Science, Now + Beyond

The Super Blue Blood Moon is coming this Wednesday. Here’s how to watch it.

Yes, really.

When I was pregnant in 2016, there happened to be a few celestial events.

During one lunar eclipse, I got very strict orders from back home to not go out during the eclipse, to not touch anything sharp and to lie down straight all day. The strictness of these instructions and authority of the source made me resent eclipses. Which is a shame as it made me miss out on the biggest celestial event of 2017: the total solar eclipse that happened in August 2017.

It turns out I didn’t miss out on much as I was situated in the UK and the event that had most of United States out in a massive party was extremely underwhelming in here. The moon only covered a tiny fraction of the Sun.

This year in January, however, an event nothing short of phenomenal is occurring. It is something that only happens once in a blue moon (pun intended).

Animated young blonde girl with green eyes jumping up and down in excitement
giphy.com

On January 31st we will witness a Super Moon, a blue moon and a total lunar eclipse all at the same time! The last time this happened was almost 150 years ago. Although Time.com reports  Wright and Fred Espenak, a famed eclipse expert, and retired NASA astrophysicist, said the last total lunar eclipse during a super blue moon was on Dec. 30, 1982.

Here is how that will work:

A blue moon is when a full moon comes up twice in one month, the occurrence is not as rare as the phrase suggests. The moon on the 31st however, will not be blue. It will most likely be red or coppery which is a characteristic of a total eclipse.

A full blue moon
giphy.com

A supermoon is when the moon is closest to earth. The moon’s average distance is While the moon’s average distance is 238,000 miles (382,900 km) from Earth.

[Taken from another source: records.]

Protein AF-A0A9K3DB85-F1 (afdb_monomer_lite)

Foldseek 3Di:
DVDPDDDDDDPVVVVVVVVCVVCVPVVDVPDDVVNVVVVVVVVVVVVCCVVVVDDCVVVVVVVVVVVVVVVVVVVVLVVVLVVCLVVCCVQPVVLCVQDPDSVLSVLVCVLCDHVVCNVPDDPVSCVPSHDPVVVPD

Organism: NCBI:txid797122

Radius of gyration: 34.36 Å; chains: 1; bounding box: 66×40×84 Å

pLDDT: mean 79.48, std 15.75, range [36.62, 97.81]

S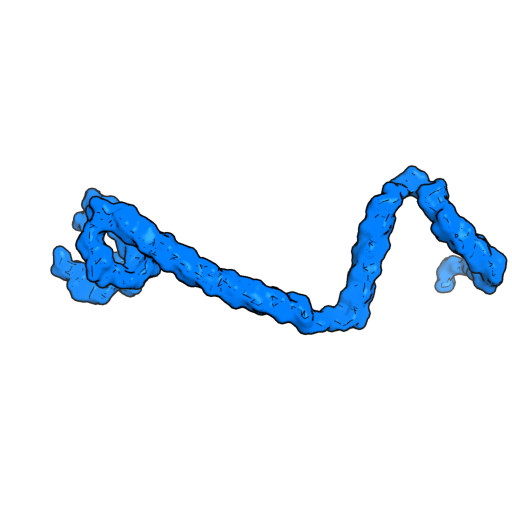equence (137 aa):
DEHDIPTLYTDAVLELMRGMRANINELVDQVDPAHTEAMQLGLAHSMSRFRLRFGADSVDTMIVQAVSLLDDVEKELNHYGMRVREWYGWHFPELSKHISDPQGYAKACLAIGIRPETTNMTPECLDGVCTPEIAEK

Secondary structure (DSSP, 8-state):
--S-PPP---HHHHHHHHHHHHTHHHH-TT--HHHHHHHHHHHHHHHHHHHHT--THHHHHHHHHHHHHHHHHHHHHHHHHHHHHHHHHTT-TTHHHH--SHHHHHHHHHHH-STTTGGG--GGGGTTTS-GGGTT-

Structure (mmCIF, N/CA/C/O backbone):
data_AF-A0A9K3DB85-F1
#
_entry.id   AF-A0A9K3DB85-F1
#
loop_
_atom_site.group_PDB
_atom_site.id
_atom_site.type_symbol
_atom_site.label_atom_id
_atom_site.label_alt_id
_atom_site.label_comp_id
_atom_site.label_asym_id
_atom_site.label_entity_id
_atom_site.label_seq_id
_atom_site.pdbx_PDB_ins_code
_atom_site.Cartn_x
_atom_site.Cartn_y
_atom_site.Cartn_z
_atom_site.occupancy
_atom_site.B_iso_or_equiv
_atom_site.auth_seq_id
_atom_site.auth_comp_id
_atom_site.auth_asym_id
_atom_site.auth_atom_id
_atom_site.pdbx_PDB_model_num
ATOM 1 N N . ASP A 1 1 ? 16.942 -29.143 -38.008 1.00 54.75 1 ASP A N 1
ATOM 2 C CA . ASP A 1 1 ? 17.344 -29.513 -39.381 1.00 54.75 1 ASP A CA 1
ATOM 3 C C . ASP A 1 1 ? 16.212 -30.193 -40.152 1.00 54.75 1 ASP A C 1
ATOM 5 O O . ASP A 1 1 ? 16.411 -31.242 -40.743 1.00 54.75 1 ASP A O 1
ATOM 9 N N . GLU A 1 2 ? 15.007 -29.608 -40.147 1.00 60.28 2 GLU A N 1
ATOM 10 C CA . GLU A 1 2 ? 13.846 -30.129 -40.904 1.00 60.28 2 GLU A CA 1
ATOM 11 C C . GLU A 1 2 ? 13.503 -29.243 -42.121 1.00 60.28 2 GLU A C 1
ATOM 13 O O . GLU A 1 2 ? 12.773 -29.642 -43.025 1.00 60.28 2 GLU A O 1
ATOM 18 N N . HIS A 1 3 ? 14.120 -28.061 -42.208 1.00 65.25 3 HIS A N 1
ATOM 19 C CA . HIS A 1 3 ? 14.082 -27.184 -43.372 1.00 65.25 3 HIS A CA 1
ATOM 20 C C . HIS A 1 3 ? 15.520 -26.747 -43.675 1.00 65.25 3 HIS A C 1
ATOM 22 O O . HIS A 1 3 ? 16.118 -26.010 -42.892 1.00 65.25 3 HIS A O 1
ATOM 28 N N . ASP A 1 4 ? 16.091 -27.256 -44.768 1.00 79.88 4 ASP A N 1
ATOM 29 C CA . ASP A 1 4 ? 17.470 -27.009 -45.218 1.00 79.88 4 ASP A CA 1
ATOM 30 C C . ASP A 1 4 ? 17.610 -25.596 -45.816 1.00 79.88 4 ASP A C 1
ATOM 32 O O . ASP A 1 4 ? 17.756 -25.403 -47.023 1.00 79.88 4 ASP A O 1
ATOM 36 N N . ILE A 1 5 ? 17.441 -24.574 -44.973 1.00 85.38 5 ILE A N 1
ATOM 37 C CA . ILE A 1 5 ? 17.535 -23.170 -45.377 1.00 85.38 5 ILE A CA 1
ATOM 38 C C . ILE A 1 5 ? 18.960 -22.682 -45.087 1.00 85.38 5 ILE A C 1
ATOM 40 O O . ILE A 1 5 ? 19.349 -22.620 -43.916 1.00 85.38 5 ILE A O 1
ATOM 44 N N . PRO A 1 6 ? 19.741 -22.289 -46.112 1.00 85.31 6 PRO A N 1
ATOM 45 C CA . PRO A 1 6 ? 21.089 -21.783 -45.897 1.00 85.31 6 PRO A CA 1
ATOM 46 C C . PRO A 1 6 ? 21.040 -20.440 -45.154 1.00 85.31 6 PRO A C 1
ATOM 48 O O . PRO A 1 6 ? 20.437 -19.476 -45.628 1.00 85.31 6 PRO A O 1
ATOM 51 N N . THR A 1 7 ? 21.685 -20.366 -43.987 1.00 87.50 7 THR A N 1
ATOM 52 C CA . THR A 1 7 ? 21.836 -19.123 -43.214 1.00 87.50 7 THR A CA 1
ATOM 53 C C . THR A 1 7 ? 23.170 -18.453 -43.543 1.00 87.50 7 THR A C 1
ATOM 55 O O . THR A 1 7 ? 24.194 -19.115 -43.704 1.00 87.50 7 THR A O 1
ATOM 58 N N . LEU A 1 8 ? 23.163 -17.125 -43.682 1.00 87.88 8 LEU A N 1
ATOM 59 C CA . LEU A 1 8 ? 24.342 -16.335 -44.044 1.00 87.88 8 LEU A CA 1
ATOM 60 C C . LEU A 1 8 ? 24.621 -15.292 -42.960 1.00 87.88 8 LEU A C 1
ATOM 62 O O . LEU A 1 8 ? 23.732 -14.537 -42.571 1.00 87.88 8 LEU A O 1
ATOM 66 N N . TYR A 1 9 ? 25.872 -15.227 -42.509 1.00 90.00 9 TYR A N 1
ATOM 67 C CA . TYR A 1 9 ? 26.368 -14.208 -41.587 1.00 90.00 9 TYR A CA 1
ATOM 68 C C . TYR A 1 9 ? 27.596 -13.538 -42.208 1.00 90.00 9 TYR A C 1
ATOM 70 O O . TYR A 1 9 ? 28.660 -14.147 -42.309 1.00 90.00 9 TYR A O 1
ATOM 78 N N . THR A 1 10 ? 27.431 -12.302 -42.679 1.00 95.19 10 THR A N 1
ATOM 79 C CA . THR A 1 10 ? 28.483 -11.497 -43.320 1.00 95.19 10 THR A CA 1
ATOM 80 C C . THR A 1 10 ? 28.350 -10.027 -42.917 1.00 95.19 10 THR A C 1
ATOM 82 O O . THR A 1 10 ? 27.281 -9.596 -42.480 1.00 95.19 10 THR A O 1
ATOM 85 N N . ASP A 1 11 ? 29.402 -9.229 -43.111 1.00 94.69 11 ASP A N 1
ATOM 86 C CA . ASP A 1 11 ? 29.384 -7.786 -42.807 1.00 94.69 11 ASP A CA 1
ATOM 87 C C . ASP A 1 11 ? 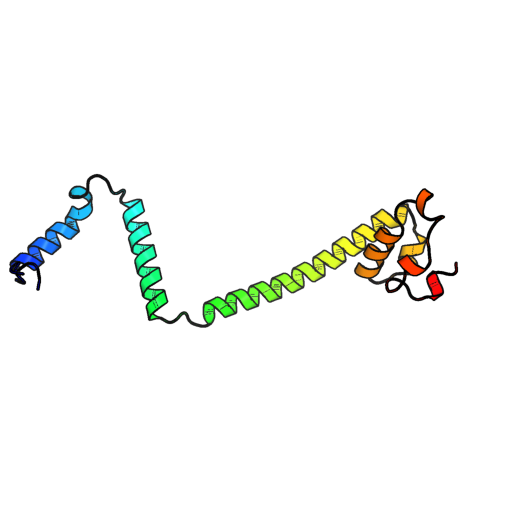28.295 -7.035 -43.587 1.00 94.69 11 ASP A C 1
ATOM 89 O O . ASP A 1 11 ? 27.652 -6.125 -43.064 1.00 94.69 11 ASP A O 1
ATOM 93 N N . ALA A 1 12 ? 28.007 -7.476 -44.814 1.00 93.94 12 ALA A N 1
ATOM 94 C CA . ALA A 1 12 ? 26.899 -6.947 -45.604 1.00 93.94 12 ALA A CA 1
ATOM 95 C C . ALA A 1 12 ? 25.532 -7.197 -44.934 1.00 93.94 12 ALA A C 1
ATOM 97 O O . ALA A 1 12 ? 24.670 -6.319 -44.952 1.00 93.94 12 ALA A O 1
ATOM 98 N N . VAL A 1 13 ? 25.335 -8.362 -44.301 1.00 94.31 13 VAL A N 1
ATOM 99 C CA . VAL A 1 13 ? 24.115 -8.671 -43.534 1.00 94.31 13 VAL A CA 1
ATOM 100 C C . VAL A 1 13 ? 24.041 -7.821 -42.262 1.00 94.31 13 VAL A C 1
ATOM 102 O O . VAL A 1 13 ? 22.955 -7.385 -41.888 1.00 94.31 13 VAL A O 1
ATOM 105 N N . LEU A 1 14 ? 25.169 -7.519 -41.610 1.00 94.00 14 LEU A N 1
ATOM 106 C CA . LEU A 1 14 ? 25.191 -6.630 -40.441 1.00 94.00 14 LEU A CA 1
ATOM 107 C C . LEU A 1 14 ? 24.761 -5.201 -40.797 1.00 94.00 14 LEU A C 1
ATOM 109 O O . LEU A 1 14 ? 23.921 -4.634 -40.092 1.00 94.00 14 LEU A O 1
ATOM 113 N N . GLU A 1 15 ? 25.273 -4.648 -41.900 1.00 95.31 15 GLU A N 1
ATOM 114 C CA . GLU A 1 15 ? 24.868 -3.324 -42.390 1.00 95.31 15 GLU A CA 1
ATOM 115 C C . GLU A 1 15 ? 23.402 -3.298 -42.834 1.00 95.31 15 GLU A C 1
ATOM 117 O O . GLU A 1 15 ? 22.679 -2.351 -42.515 1.00 95.31 15 GLU A O 1
ATOM 122 N N . LEU A 1 16 ? 22.923 -4.370 -43.471 1.00 94.19 16 LEU A N 1
ATOM 123 C CA . LEU A 1 16 ? 21.506 -4.536 -43.795 1.00 94.19 16 LEU A CA 1
ATOM 124 C C . LEU A 1 16 ? 20.638 -4.523 -42.527 1.00 94.19 16 LEU A C 1
ATOM 126 O O . LEU A 1 16 ? 19.696 -3.738 -42.424 1.00 94.19 16 LEU A O 1
ATOM 130 N N . MET A 1 17 ? 20.983 -5.332 -41.523 1.00 93.81 17 MET A N 1
ATOM 131 C CA . MET A 1 17 ? 20.255 -5.395 -40.252 1.00 93.81 17 MET A CA 1
ATOM 132 C C . MET A 1 17 ? 20.317 -4.068 -39.483 1.00 93.81 17 MET A C 1
ATOM 134 O O . MET A 1 17 ? 19.375 -3.723 -38.766 1.00 93.81 17 MET A O 1
ATOM 138 N N . ARG A 1 18 ? 21.407 -3.302 -39.619 1.00 94.50 18 ARG A N 1
ATOM 139 C CA . ARG A 1 18 ? 21.531 -1.949 -39.059 1.00 94.50 18 ARG A CA 1
ATOM 140 C C . ARG A 1 18 ? 20.558 -0.981 -39.732 1.00 94.50 18 ARG A C 1
ATOM 142 O O . ARG A 1 18 ? 19.842 -0.284 -39.018 1.00 94.50 18 ARG A O 1
ATOM 149 N N . GLY A 1 19 ? 20.488 -0.983 -41.064 1.00 94.12 19 GLY A N 1
ATOM 150 C CA . GLY A 1 19 ? 19.529 -0.177 -41.828 1.00 94.12 19 GLY A CA 1
ATOM 151 C C . GLY A 1 19 ? 18.074 -0.522 -41.498 1.00 94.12 19 GLY A C 1
ATOM 152 O O . GLY A 1 19 ? 17.265 0.373 -41.267 1.00 94.12 19 GLY A O 1
ATOM 153 N N . MET A 1 20 ? 17.759 -1.814 -41.368 1.00 91.81 20 MET A N 1
ATOM 154 C CA . MET A 1 20 ? 16.424 -2.273 -40.967 1.00 91.81 20 MET A CA 1
ATOM 155 C C . MET A 1 20 ? 16.031 -1.792 -39.567 1.00 91.81 20 MET A C 1
ATOM 157 O O . MET A 1 20 ? 14.906 -1.347 -39.375 1.00 91.81 20 MET A O 1
ATOM 161 N N . ARG A 1 21 ? 16.943 -1.842 -38.586 1.00 89.44 21 ARG A N 1
ATOM 162 C CA . ARG A 1 21 ? 16.665 -1.332 -37.230 1.00 89.44 21 ARG A CA 1
ATOM 163 C C . ARG A 1 21 ? 16.465 0.182 -37.201 1.00 89.44 21 ARG A C 1
ATOM 165 O O . ARG A 1 21 ? 15.632 0.649 -36.436 1.00 89.44 21 ARG A O 1
ATOM 172 N N . ALA A 1 22 ? 17.213 0.931 -38.011 1.00 90.00 22 ALA A N 1
ATOM 173 C CA . ALA A 1 22 ? 17.095 2.388 -38.074 1.00 90.00 22 ALA A CA 1
ATOM 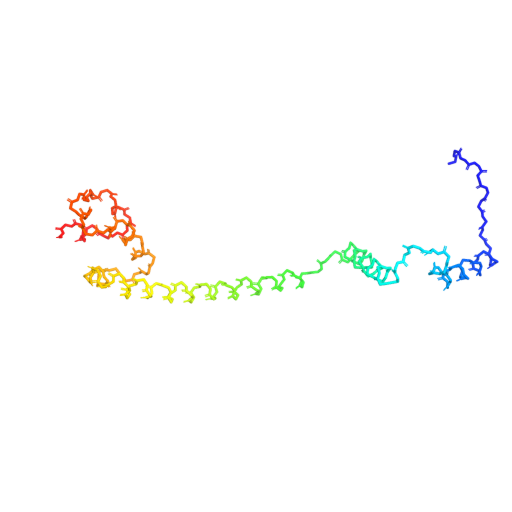174 C C . ALA A 1 22 ? 15.735 2.841 -38.632 1.00 90.00 22 ALA A C 1
ATOM 176 O O . ALA A 1 22 ? 15.166 3.805 -38.131 1.00 90.00 22 ALA A O 1
ATOM 177 N N . ASN A 1 23 ? 15.197 2.101 -39.606 1.00 89.06 23 ASN A N 1
ATOM 178 C CA . ASN A 1 23 ? 13.934 2.421 -40.276 1.00 89.06 23 ASN A CA 1
ATOM 179 C C . ASN A 1 23 ? 12.773 1.510 -39.836 1.00 89.06 23 ASN A C 1
ATOM 181 O O . ASN A 1 23 ? 11.759 1.422 -40.522 1.00 89.06 23 ASN A O 1
ATOM 185 N N . ILE A 1 24 ? 12.903 0.811 -38.701 1.00 86.62 24 ILE A N 1
ATOM 186 C CA . ILE A 1 24 ? 11.914 -0.178 -38.234 1.00 86.62 24 ILE A CA 1
ATOM 187 C C . ILE A 1 24 ? 10.515 0.436 -38.066 1.00 86.62 24 ILE A C 1
ATOM 189 O O . ILE A 1 24 ? 9.520 -0.222 -38.342 1.00 86.62 24 ILE A O 1
ATOM 193 N N . ASN A 1 25 ? 10.451 1.711 -37.672 1.00 83.12 25 ASN A N 1
ATOM 194 C CA . ASN A 1 25 ? 9.196 2.434 -37.463 1.00 83.12 25 ASN A CA 1
ATOM 195 C C . ASN A 1 25 ? 8.465 2.747 -38.780 1.00 83.12 25 ASN A C 1
ATOM 197 O O . ASN A 1 25 ? 7.248 2.854 -38.775 1.00 83.12 25 ASN A O 1
ATOM 201 N N . GLU A 1 26 ? 9.193 2.882 -39.893 1.00 85.56 26 GLU A N 1
ATOM 202 C CA . GLU A 1 26 ? 8.614 3.098 -41.230 1.00 85.56 26 GLU A CA 1
ATOM 203 C C . GLU A 1 26 ? 8.291 1.771 -41.928 1.00 85.56 26 GLU A C 1
ATOM 205 O O . GLU A 1 26 ? 7.369 1.681 -42.727 1.00 85.56 26 GLU A O 1
ATOM 210 N N . LEU A 1 27 ? 9.056 0.717 -41.634 1.00 86.44 27 LEU A N 1
ATOM 211 C CA . LEU A 1 27 ? 8.853 -0.618 -42.205 1.00 86.44 27 LEU A CA 1
ATOM 212 C C . LEU A 1 27 ? 7.650 -1.348 -41.592 1.00 86.44 27 LEU A C 1
ATOM 214 O O . LEU A 1 27 ? 7.135 -2.295 -42.188 1.00 86.44 27 LEU A O 1
ATOM 218 N N . VAL A 1 28 ? 7.231 -0.945 -40.392 1.00 83.50 28 VAL A N 1
ATOM 219 C CA . VAL A 1 28 ? 6.138 -1.567 -39.643 1.00 83.50 28 VAL A CA 1
ATOM 220 C C . VAL A 1 28 ? 5.033 -0.532 -39.420 1.00 83.50 28 VAL A C 1
ATOM 222 O O . VAL A 1 28 ? 4.900 0.044 -38.346 1.00 83.50 28 VAL A O 1
ATOM 225 N N . ASP A 1 29 ? 4.206 -0.344 -40.449 1.00 71.56 29 ASP A N 1
ATOM 226 C CA . ASP A 1 29 ? 3.152 0.686 -40.571 1.00 71.56 29 ASP A CA 1
ATOM 227 C C . ASP A 1 29 ? 2.040 0.670 -39.493 1.00 71.56 29 ASP A C 1
ATOM 229 O O . ASP A 1 29 ? 1.125 1.491 -39.526 1.00 71.56 29 ASP A O 1
ATOM 233 N N . GLN A 1 30 ? 2.061 -0.264 -38.536 1.00 73.69 30 GLN A N 1
ATOM 234 C CA . GLN A 1 30 ? 0.973 -0.462 -37.562 1.00 73.69 30 GLN A CA 1
ATOM 235 C C . GLN A 1 30 ? 1.424 -0.474 -36.101 1.00 73.69 30 GLN A C 1
ATOM 237 O O . GLN A 1 30 ? 0.669 -0.908 -35.229 1.00 73.69 30 GLN A O 1
ATOM 242 N N . VAL A 1 31 ? 2.638 -0.013 -35.806 1.00 73.25 31 VAL A N 1
ATOM 243 C CA . VAL A 1 31 ? 3.125 0.038 -34.426 1.00 73.25 31 VAL A CA 1
ATOM 244 C C . VAL A 1 31 ? 3.360 1.482 -34.019 1.00 73.25 31 VAL A C 1
ATOM 246 O O . VAL A 1 31 ? 4.253 2.157 -34.522 1.00 73.25 31 VAL A O 1
ATOM 249 N N . ASP A 1 32 ? 2.545 1.949 -33.078 1.00 81.94 32 ASP A N 1
ATOM 250 C CA . ASP A 1 32 ? 2.718 3.257 -32.461 1.00 81.94 32 ASP A CA 1
ATOM 251 C C . ASP A 1 32 ? 4.071 3.307 -31.715 1.00 81.94 32 ASP A C 1
ATOM 253 O O . ASP A 1 32 ? 4.342 2.437 -30.875 1.00 81.94 32 ASP A O 1
ATOM 257 N N . PRO A 1 33 ? 4.939 4.298 -31.988 1.00 80.50 33 PRO A N 1
ATOM 258 C CA . PRO A 1 33 ? 6.239 4.422 -31.334 1.00 80.50 33 PRO A CA 1
ATOM 259 C C . PRO A 1 33 ? 6.150 4.458 -29.802 1.00 80.50 33 PRO A C 1
ATOM 261 O O . PRO A 1 33 ? 7.020 3.889 -29.139 1.00 80.50 33 PRO A O 1
ATOM 264 N N . ALA A 1 34 ? 5.083 5.028 -29.229 1.00 83.56 34 ALA A N 1
ATOM 265 C CA . ALA A 1 34 ? 4.880 5.027 -27.779 1.00 83.56 34 ALA A CA 1
ATOM 266 C C . ALA A 1 34 ? 4.674 3.605 -27.223 1.00 83.56 34 ALA A C 1
ATOM 268 O O . ALA A 1 34 ? 5.177 3.262 -26.150 1.00 83.56 34 ALA A O 1
ATOM 269 N N . HIS A 1 35 ? 3.985 2.744 -27.978 1.00 85.38 35 HIS A N 1
ATOM 270 C CA . HIS A 1 35 ? 3.793 1.341 -27.616 1.00 85.38 35 HIS A CA 1
ATOM 271 C C . HIS A 1 35 ? 5.104 0.547 -27.720 1.00 85.38 35 HIS A C 1
ATOM 273 O O . HIS A 1 35 ? 5.375 -0.299 -26.864 1.00 85.38 35 HIS A O 1
ATOM 279 N N . THR A 1 36 ? 5.950 0.840 -28.714 1.00 84.94 36 THR A N 1
ATOM 280 C CA . THR A 1 36 ? 7.273 0.208 -28.860 1.00 84.94 36 THR A CA 1
ATOM 281 C C . THR A 1 36 ? 8.191 0.533 -27.689 1.00 84.94 36 THR A C 1
ATOM 283 O O . THR A 1 36 ? 8.828 -0.370 -27.147 1.00 84.94 36 THR A O 1
ATOM 286 N N . GLU A 1 37 ? 8.245 1.796 -27.266 1.00 88.50 37 GLU A N 1
ATOM 287 C CA . GLU A 1 37 ? 9.077 2.219 -26.137 1.00 88.50 37 GLU A CA 1
ATOM 288 C C . GLU A 1 37 ? 8.621 1.558 -24.828 1.00 88.50 37 GLU A C 1
ATOM 290 O O . GLU A 1 37 ? 9.432 0.966 -24.109 1.00 88.50 37 GLU A O 1
ATOM 295 N N . ALA A 1 38 ? 7.311 1.550 -24.562 1.00 91.44 38 ALA A N 1
ATOM 296 C CA . ALA A 1 38 ? 6.743 0.869 -23.401 1.00 91.44 38 ALA A CA 1
ATOM 297 C C . ALA A 1 38 ? 7.029 -0.645 -23.418 1.00 91.44 38 ALA A C 1
ATOM 299 O O . ALA A 1 38 ? 7.380 -1.226 -22.386 1.00 91.44 38 ALA A O 1
ATOM 300 N N . MET A 1 39 ? 6.933 -1.288 -24.587 1.00 90.69 39 MET A N 1
ATOM 301 C CA . MET A 1 39 ? 7.241 -2.709 -24.755 1.00 90.69 39 MET A CA 1
ATOM 302 C C . MET A 1 39 ? 8.727 -3.003 -24.513 1.00 90.69 39 MET A C 1
ATOM 304 O O . MET A 1 39 ? 9.056 -3.943 -23.785 1.00 90.69 39 MET A O 1
ATOM 308 N N . GLN A 1 40 ? 9.629 -2.197 -25.082 1.00 91.00 40 GLN A N 1
ATOM 309 C CA . GLN A 1 40 ? 11.075 -2.328 -24.884 1.00 91.00 40 GLN A CA 1
ATOM 310 C C . GLN A 1 40 ? 11.449 -2.159 -23.411 1.00 91.00 40 GLN A C 1
ATOM 312 O O . GLN A 1 40 ? 12.207 -2.969 -22.875 1.00 91.00 40 GLN A O 1
ATOM 317 N N . LEU A 1 41 ? 10.872 -1.164 -22.735 1.00 94.50 41 LEU A N 1
ATOM 318 C CA . LEU A 1 41 ? 11.079 -0.929 -21.310 1.00 94.50 41 LEU A CA 1
ATOM 319 C C . LEU A 1 41 ? 10.561 -2.099 -20.461 1.00 94.50 41 LEU A C 1
ATOM 321 O O . LEU A 1 41 ? 11.258 -2.574 -19.564 1.00 94.50 41 LEU A O 1
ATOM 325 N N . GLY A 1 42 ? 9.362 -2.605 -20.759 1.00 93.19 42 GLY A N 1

On 31st January, it will be the about 221,559 miles (356,565 kilometers) from Earth. Because the moon will be its closest to Earth, it will appear 14% larger and 30% brighter.

And now for the best part: the eclipse. To brush up on our elementary science a lunar eclipse is when the Earth gets in between the Sun and the Moon. For the eclipse to happen the earth and the moon have to align. So, to sum it up, on the 31st of January we will have a super blue moon. The earth will then orbit in between the sun and the moon and we will witness a total lunar eclipse. Amazing right?!

The Eclipse will begin at 07.51 a.m. ET and will be visible from the western Pacific Ocean, Alaska, western Canada, Australia, New Zealand, Hawaii, Indonesia, the Philippines, China, and Japan. Since the event starts at sunrise, North Americans will only be able to see a partial eclipse.

Depending on where you are in the world, I hope you remember to schedule a viewing of this phenomenal celestial event. It took (possibly) 150 years in the making, you might not be around for the next time this happens! And scary myths aside, nothing short of another pregnancy will keep me away from this one.

And if one lunar eclipse wasn’t enough, we have another one in store for us later this year! On July 27th, viewers from South America, Europe, Australia, Africa and Asia will have a chance to view the moon as small as it possibly can be. The moon will eclipse when it will be furthest away from Earth, making it the smallest moon of 2018. According to National Geographic, “the moon will travel through the darkest part of Earth’s shadow, potentially making this a particularly deep total eclipse.”

Two lunar eclipses occurring at two different times but in the same year. I wouldn’t miss it for the world.